The fifth talk was by Iuliia Molchanova, on Structured Semi-Implicit Variational Inference, from BAyesgroup.ru (I did not know of a Bayesian group in Russia!, as I was under the impression that Bayesian statistics were under-represented there, but apparently the situation is quite different in machine learning.) The talk brought an interesting concept of semi-implicit variational inference, exploiting some form of latent variables as far as I can understand, using mixtures of Gaussians.

The sixth talk was by Rianne van den Berg, Normalizing Flows for Discrete Data, and amounted to covering three papers also discussed in NeurIPS 2019 proper, which I found somewhat of a suboptimal approach to an invited talk, as it turned into a teaser for following talks or posters.

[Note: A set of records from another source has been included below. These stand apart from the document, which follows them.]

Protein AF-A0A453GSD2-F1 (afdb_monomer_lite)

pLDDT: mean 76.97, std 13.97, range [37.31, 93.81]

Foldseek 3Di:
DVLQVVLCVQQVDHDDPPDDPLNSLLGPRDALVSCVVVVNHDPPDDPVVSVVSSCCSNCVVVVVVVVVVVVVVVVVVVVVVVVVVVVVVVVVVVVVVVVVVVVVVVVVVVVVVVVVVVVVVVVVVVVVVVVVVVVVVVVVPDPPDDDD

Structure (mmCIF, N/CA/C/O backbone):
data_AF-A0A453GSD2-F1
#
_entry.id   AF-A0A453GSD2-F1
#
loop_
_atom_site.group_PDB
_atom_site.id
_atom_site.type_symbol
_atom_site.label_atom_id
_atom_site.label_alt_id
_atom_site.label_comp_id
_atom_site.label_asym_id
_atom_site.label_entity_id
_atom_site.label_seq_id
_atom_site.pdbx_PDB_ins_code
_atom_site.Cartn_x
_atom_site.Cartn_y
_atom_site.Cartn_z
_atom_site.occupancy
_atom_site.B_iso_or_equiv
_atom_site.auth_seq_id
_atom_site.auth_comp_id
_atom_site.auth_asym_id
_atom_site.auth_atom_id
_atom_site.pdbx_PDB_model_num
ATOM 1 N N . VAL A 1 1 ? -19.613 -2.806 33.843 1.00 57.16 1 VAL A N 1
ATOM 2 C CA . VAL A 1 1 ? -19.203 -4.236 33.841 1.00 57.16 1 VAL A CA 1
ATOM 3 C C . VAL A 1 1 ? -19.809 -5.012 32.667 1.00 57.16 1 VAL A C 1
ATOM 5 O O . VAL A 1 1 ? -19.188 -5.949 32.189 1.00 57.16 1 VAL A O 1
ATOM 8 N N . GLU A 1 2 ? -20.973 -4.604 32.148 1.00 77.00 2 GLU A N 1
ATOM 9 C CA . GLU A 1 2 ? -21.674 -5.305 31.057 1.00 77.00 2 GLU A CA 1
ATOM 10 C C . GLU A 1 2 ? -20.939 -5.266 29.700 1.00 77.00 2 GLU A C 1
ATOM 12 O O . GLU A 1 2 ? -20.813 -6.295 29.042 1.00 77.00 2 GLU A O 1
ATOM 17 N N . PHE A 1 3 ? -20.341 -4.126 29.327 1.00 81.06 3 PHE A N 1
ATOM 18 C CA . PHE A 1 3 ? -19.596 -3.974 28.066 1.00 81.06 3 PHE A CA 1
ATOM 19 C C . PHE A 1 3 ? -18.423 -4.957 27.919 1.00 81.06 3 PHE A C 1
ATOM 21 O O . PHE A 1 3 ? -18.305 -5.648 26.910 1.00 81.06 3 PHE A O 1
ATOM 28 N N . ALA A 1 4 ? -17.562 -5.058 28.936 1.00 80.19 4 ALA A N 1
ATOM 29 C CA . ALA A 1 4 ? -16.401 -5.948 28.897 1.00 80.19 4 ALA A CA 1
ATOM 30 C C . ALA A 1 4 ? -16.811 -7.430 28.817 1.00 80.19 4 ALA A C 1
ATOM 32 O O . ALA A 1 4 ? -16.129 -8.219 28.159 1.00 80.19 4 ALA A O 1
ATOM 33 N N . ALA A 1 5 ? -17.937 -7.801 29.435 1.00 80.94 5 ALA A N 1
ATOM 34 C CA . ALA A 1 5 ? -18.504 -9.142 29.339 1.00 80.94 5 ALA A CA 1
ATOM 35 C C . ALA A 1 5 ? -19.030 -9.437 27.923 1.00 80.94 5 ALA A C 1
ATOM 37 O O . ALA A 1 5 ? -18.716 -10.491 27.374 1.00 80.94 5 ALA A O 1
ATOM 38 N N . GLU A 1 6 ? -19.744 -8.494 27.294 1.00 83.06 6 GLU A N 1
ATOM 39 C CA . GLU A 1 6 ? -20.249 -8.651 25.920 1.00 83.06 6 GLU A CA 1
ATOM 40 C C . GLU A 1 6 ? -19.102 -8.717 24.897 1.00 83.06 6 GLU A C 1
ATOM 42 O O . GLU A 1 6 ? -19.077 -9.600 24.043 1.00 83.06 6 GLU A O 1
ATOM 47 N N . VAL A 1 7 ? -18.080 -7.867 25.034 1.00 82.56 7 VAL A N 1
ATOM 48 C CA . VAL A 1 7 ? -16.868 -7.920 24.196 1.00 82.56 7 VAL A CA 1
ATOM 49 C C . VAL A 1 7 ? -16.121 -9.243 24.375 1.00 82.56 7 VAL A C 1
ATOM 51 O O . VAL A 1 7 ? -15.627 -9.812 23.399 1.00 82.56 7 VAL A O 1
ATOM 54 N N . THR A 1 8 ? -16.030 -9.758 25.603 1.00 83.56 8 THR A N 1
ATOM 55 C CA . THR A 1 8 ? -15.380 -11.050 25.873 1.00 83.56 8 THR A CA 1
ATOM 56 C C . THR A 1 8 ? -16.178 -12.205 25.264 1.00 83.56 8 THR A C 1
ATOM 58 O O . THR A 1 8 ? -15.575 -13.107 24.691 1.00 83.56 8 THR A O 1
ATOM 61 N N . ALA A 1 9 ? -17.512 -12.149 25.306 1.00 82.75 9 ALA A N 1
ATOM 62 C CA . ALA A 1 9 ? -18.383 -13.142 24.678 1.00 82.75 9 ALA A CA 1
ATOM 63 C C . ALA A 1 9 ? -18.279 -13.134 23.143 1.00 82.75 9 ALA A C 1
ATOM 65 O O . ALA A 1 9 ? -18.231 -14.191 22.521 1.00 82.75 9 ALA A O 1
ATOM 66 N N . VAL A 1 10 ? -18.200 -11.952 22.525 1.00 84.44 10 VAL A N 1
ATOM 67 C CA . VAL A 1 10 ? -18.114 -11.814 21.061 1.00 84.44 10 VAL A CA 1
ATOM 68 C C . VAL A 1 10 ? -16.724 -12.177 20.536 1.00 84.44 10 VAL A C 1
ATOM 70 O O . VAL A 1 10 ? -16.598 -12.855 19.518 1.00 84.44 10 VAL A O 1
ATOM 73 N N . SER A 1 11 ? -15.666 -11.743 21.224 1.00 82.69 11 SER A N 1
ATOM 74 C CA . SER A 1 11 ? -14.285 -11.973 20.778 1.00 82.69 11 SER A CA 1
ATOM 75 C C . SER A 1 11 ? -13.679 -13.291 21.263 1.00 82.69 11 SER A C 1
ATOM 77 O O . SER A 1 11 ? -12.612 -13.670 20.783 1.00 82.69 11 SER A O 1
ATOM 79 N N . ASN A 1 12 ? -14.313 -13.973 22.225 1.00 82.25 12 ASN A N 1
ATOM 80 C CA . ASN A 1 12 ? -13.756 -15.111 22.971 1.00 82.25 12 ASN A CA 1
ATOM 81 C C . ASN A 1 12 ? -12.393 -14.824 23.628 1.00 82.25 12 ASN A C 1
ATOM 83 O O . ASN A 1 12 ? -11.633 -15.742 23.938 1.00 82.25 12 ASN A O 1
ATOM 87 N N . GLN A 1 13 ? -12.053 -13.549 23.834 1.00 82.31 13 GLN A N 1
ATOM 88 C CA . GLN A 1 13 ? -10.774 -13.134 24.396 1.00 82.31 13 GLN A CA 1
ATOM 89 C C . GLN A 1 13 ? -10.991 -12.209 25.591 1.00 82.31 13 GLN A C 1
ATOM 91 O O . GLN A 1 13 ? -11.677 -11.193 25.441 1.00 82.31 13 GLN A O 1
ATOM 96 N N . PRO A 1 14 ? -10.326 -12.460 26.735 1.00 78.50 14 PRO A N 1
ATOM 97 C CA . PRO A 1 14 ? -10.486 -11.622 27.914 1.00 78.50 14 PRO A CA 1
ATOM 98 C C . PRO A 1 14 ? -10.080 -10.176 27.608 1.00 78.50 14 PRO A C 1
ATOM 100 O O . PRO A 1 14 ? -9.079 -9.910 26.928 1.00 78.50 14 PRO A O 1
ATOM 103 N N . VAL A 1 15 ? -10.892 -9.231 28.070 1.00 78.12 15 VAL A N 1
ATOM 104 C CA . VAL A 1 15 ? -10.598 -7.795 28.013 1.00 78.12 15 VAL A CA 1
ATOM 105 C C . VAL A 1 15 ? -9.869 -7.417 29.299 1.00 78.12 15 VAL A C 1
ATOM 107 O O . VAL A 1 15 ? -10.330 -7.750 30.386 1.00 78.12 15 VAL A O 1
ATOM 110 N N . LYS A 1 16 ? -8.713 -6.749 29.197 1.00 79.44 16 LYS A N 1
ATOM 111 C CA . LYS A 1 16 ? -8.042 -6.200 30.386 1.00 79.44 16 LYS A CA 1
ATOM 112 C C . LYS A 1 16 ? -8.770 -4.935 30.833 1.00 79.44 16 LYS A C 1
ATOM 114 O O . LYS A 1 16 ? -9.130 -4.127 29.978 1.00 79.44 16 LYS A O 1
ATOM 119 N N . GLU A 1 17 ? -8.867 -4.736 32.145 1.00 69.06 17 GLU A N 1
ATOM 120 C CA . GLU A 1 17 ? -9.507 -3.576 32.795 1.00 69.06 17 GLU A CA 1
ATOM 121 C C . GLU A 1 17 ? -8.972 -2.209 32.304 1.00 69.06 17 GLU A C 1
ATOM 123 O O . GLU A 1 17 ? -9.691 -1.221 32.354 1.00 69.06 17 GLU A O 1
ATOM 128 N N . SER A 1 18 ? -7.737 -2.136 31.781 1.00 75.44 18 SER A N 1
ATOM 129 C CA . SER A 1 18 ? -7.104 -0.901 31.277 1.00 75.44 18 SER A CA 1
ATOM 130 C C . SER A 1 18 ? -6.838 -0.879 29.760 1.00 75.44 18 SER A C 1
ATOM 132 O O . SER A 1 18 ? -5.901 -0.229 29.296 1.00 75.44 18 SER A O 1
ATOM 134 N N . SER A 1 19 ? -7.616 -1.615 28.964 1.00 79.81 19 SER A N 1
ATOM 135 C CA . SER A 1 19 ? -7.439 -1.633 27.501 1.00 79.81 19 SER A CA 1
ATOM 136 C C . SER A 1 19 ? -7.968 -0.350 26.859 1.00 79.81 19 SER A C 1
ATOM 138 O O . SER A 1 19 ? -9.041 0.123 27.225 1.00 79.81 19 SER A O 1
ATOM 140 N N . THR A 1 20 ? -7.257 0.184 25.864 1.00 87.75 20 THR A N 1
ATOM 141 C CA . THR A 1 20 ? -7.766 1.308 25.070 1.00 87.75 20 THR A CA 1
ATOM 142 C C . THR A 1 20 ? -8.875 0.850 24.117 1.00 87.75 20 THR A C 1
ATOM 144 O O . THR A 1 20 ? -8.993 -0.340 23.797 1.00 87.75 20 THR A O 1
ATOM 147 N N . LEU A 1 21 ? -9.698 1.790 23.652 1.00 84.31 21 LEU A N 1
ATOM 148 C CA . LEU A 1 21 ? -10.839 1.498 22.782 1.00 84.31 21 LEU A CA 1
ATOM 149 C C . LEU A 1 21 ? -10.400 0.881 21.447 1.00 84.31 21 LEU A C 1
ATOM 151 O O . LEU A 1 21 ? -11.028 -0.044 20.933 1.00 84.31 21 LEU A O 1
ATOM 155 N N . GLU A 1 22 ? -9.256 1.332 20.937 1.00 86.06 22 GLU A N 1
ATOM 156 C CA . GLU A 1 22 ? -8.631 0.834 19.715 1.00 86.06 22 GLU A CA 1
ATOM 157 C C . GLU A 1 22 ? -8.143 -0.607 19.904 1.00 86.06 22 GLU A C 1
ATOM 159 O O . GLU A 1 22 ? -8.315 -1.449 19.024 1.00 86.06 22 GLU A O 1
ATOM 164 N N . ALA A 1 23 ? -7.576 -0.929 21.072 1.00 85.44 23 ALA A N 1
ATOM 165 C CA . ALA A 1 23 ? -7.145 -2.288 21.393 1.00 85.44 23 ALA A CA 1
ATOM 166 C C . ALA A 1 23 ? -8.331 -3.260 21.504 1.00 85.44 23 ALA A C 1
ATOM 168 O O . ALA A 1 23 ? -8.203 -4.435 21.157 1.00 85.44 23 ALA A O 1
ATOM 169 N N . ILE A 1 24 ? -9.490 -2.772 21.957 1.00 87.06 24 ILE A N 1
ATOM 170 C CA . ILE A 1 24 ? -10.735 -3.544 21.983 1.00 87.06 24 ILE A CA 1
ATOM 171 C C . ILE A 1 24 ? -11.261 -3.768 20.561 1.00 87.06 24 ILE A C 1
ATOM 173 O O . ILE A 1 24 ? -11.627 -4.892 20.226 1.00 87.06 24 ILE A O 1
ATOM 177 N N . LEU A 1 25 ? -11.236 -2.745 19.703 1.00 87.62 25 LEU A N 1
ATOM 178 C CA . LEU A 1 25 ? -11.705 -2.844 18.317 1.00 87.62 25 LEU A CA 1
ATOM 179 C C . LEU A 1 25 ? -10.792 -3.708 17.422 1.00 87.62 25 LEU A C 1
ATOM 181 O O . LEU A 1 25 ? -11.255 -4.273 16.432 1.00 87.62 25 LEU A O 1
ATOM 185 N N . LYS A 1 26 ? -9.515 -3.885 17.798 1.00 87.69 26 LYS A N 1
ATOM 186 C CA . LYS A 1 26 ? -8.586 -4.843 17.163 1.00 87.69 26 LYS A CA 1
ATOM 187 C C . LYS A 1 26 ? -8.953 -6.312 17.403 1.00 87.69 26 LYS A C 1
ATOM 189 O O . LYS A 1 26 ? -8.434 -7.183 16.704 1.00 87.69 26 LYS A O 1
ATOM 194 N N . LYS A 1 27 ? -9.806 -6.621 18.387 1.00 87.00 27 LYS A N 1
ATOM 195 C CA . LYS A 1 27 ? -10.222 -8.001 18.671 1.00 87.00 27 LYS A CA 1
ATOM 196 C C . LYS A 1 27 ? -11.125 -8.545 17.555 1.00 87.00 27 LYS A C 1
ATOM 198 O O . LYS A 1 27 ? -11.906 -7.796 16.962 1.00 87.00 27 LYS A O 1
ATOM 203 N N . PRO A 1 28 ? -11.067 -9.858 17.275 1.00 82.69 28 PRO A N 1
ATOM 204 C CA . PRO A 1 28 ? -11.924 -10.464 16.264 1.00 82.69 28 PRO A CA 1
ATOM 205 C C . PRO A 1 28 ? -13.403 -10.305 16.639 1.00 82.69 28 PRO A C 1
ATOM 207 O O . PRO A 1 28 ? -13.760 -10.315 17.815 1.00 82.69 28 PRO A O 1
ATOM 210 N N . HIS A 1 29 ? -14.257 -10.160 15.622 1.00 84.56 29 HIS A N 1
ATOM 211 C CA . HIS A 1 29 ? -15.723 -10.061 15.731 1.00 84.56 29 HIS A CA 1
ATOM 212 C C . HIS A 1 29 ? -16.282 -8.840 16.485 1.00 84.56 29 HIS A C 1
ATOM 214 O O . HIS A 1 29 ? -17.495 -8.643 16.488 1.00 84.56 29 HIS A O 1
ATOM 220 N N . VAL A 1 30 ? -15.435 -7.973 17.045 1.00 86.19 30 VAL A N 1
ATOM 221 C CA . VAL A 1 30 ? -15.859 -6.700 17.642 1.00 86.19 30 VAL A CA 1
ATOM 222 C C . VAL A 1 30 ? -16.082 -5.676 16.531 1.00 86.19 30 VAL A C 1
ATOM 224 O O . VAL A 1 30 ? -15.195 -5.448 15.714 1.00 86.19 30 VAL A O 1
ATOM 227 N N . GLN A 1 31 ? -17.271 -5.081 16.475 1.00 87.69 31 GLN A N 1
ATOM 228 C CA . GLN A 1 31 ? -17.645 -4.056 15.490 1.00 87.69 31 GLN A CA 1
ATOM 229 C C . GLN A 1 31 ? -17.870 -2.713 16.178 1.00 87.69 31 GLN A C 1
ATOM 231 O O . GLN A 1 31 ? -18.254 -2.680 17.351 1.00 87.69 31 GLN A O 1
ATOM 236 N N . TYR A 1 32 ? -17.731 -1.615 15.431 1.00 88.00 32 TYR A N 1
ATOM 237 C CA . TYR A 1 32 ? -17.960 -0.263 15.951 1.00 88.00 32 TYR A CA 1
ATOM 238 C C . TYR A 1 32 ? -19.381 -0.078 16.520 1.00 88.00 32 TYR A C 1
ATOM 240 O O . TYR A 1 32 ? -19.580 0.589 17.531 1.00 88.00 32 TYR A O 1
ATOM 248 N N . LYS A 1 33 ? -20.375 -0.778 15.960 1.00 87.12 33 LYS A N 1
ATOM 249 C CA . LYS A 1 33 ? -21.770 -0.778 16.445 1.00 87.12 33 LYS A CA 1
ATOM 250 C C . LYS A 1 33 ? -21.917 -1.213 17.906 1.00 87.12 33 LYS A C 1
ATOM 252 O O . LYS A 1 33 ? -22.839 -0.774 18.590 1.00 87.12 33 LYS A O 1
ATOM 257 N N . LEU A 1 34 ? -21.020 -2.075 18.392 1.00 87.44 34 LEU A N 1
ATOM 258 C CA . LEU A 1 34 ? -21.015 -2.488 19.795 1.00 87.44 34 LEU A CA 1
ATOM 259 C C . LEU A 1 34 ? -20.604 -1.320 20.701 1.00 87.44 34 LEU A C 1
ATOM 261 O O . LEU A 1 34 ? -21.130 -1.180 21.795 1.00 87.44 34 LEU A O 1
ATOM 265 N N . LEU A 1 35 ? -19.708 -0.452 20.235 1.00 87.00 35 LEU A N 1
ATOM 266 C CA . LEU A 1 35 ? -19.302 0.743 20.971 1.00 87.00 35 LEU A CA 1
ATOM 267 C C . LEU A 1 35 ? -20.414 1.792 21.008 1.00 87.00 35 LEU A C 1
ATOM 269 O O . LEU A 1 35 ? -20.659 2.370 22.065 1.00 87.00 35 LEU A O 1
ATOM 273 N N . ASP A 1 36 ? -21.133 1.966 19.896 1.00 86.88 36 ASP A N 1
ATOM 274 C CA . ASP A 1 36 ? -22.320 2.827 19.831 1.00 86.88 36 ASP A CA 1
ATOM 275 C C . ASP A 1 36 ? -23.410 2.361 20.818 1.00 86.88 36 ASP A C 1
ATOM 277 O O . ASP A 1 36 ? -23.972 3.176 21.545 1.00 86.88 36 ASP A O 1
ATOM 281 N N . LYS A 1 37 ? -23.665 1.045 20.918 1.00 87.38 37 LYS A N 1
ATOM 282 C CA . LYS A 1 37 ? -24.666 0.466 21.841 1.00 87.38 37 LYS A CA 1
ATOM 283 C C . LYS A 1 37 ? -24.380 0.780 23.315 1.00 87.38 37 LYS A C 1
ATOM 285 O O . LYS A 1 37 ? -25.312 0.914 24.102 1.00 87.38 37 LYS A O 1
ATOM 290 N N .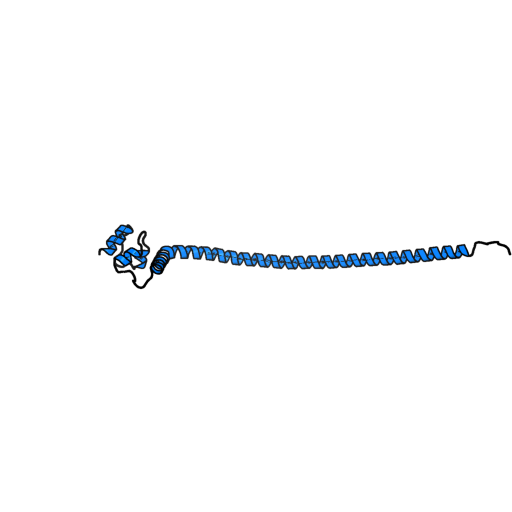 HIS A 1 38 ? -23.105 0.876 23.685 1.00 84.88 38 HIS A N 1
ATOM 291 C CA . HIS A 1 38 ? -22.661 1.104 25.064 1.00 84.88 38 HIS A CA 1
ATOM 292 C C . HIS A 1 38 ? -22.302 2.568 25.362 1.00 84.88 38 HIS A C 1
ATOM 294 O O . HIS A 1 38 ? -21.803 2.858 26.446 1.00 84.88 38 HIS A O 1
ATOM 300 N N . GLY A 1 39 ? -22.552 3.493 24.425 1.00 84.12 39 GLY A N 1
ATOM 301 C CA . GLY A 1 39 ? -22.296 4.928 24.610 1.00 84.12 39 GLY A CA 1
ATOM 302 C C . GLY A 1 39 ? -20.819 5.336 24.530 1.00 84.12 39 GLY A C 1
ATOM 303 O O . GLY A 1 39 ? -20.465 6.434 24.946 1.00 84.12 39 GLY A O 1
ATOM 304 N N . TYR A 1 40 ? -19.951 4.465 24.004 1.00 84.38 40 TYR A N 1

But the teasers it contained were quite interesting as they covered normalising flows as integer valued controlled changes of variables using neural networks about which I had just became aware during the poster session, in connection with papers of Papamakarios et al., which I need to soon read.

The seventh talk was by Matthew Hoffman: Langevin Dynamics as Nonparametric Variational Inference, and sounded most interesting, both from title and later reports, as it was bridging Langevin with VI, but I alas missed it for being “stuck” in a tea-house ceremony that lasted much longer than expected. (More later on that side issue!)

After the second poster session (with a highly original proposal by Radford Neal towards creating  non-reversibility at the level of the uniform generator rather than later on), I thus only attended Emily Fox’s Stochastic Gradient MCMC for Sequential Data Sources, which superbly reviewed (in connection with a sequence of papers, including a recent one by Aicher et al.) error rate and convergence properties of stochastic gradient estimator methods there. Another paper I need to soon read!

The one before last speaker, Roman Novak, exposed a Python library about infinite neural networks, for which I had no direct connection (and talks I have always difficulties about libraries, even without a four hour sleep night) and the symposium concluded with a mild round-table. Mild because Frank Wood’s best efforts (and healthy skepticism about round tables!) to initiate controversies, we could not see much to bite from each other’s viewpoint.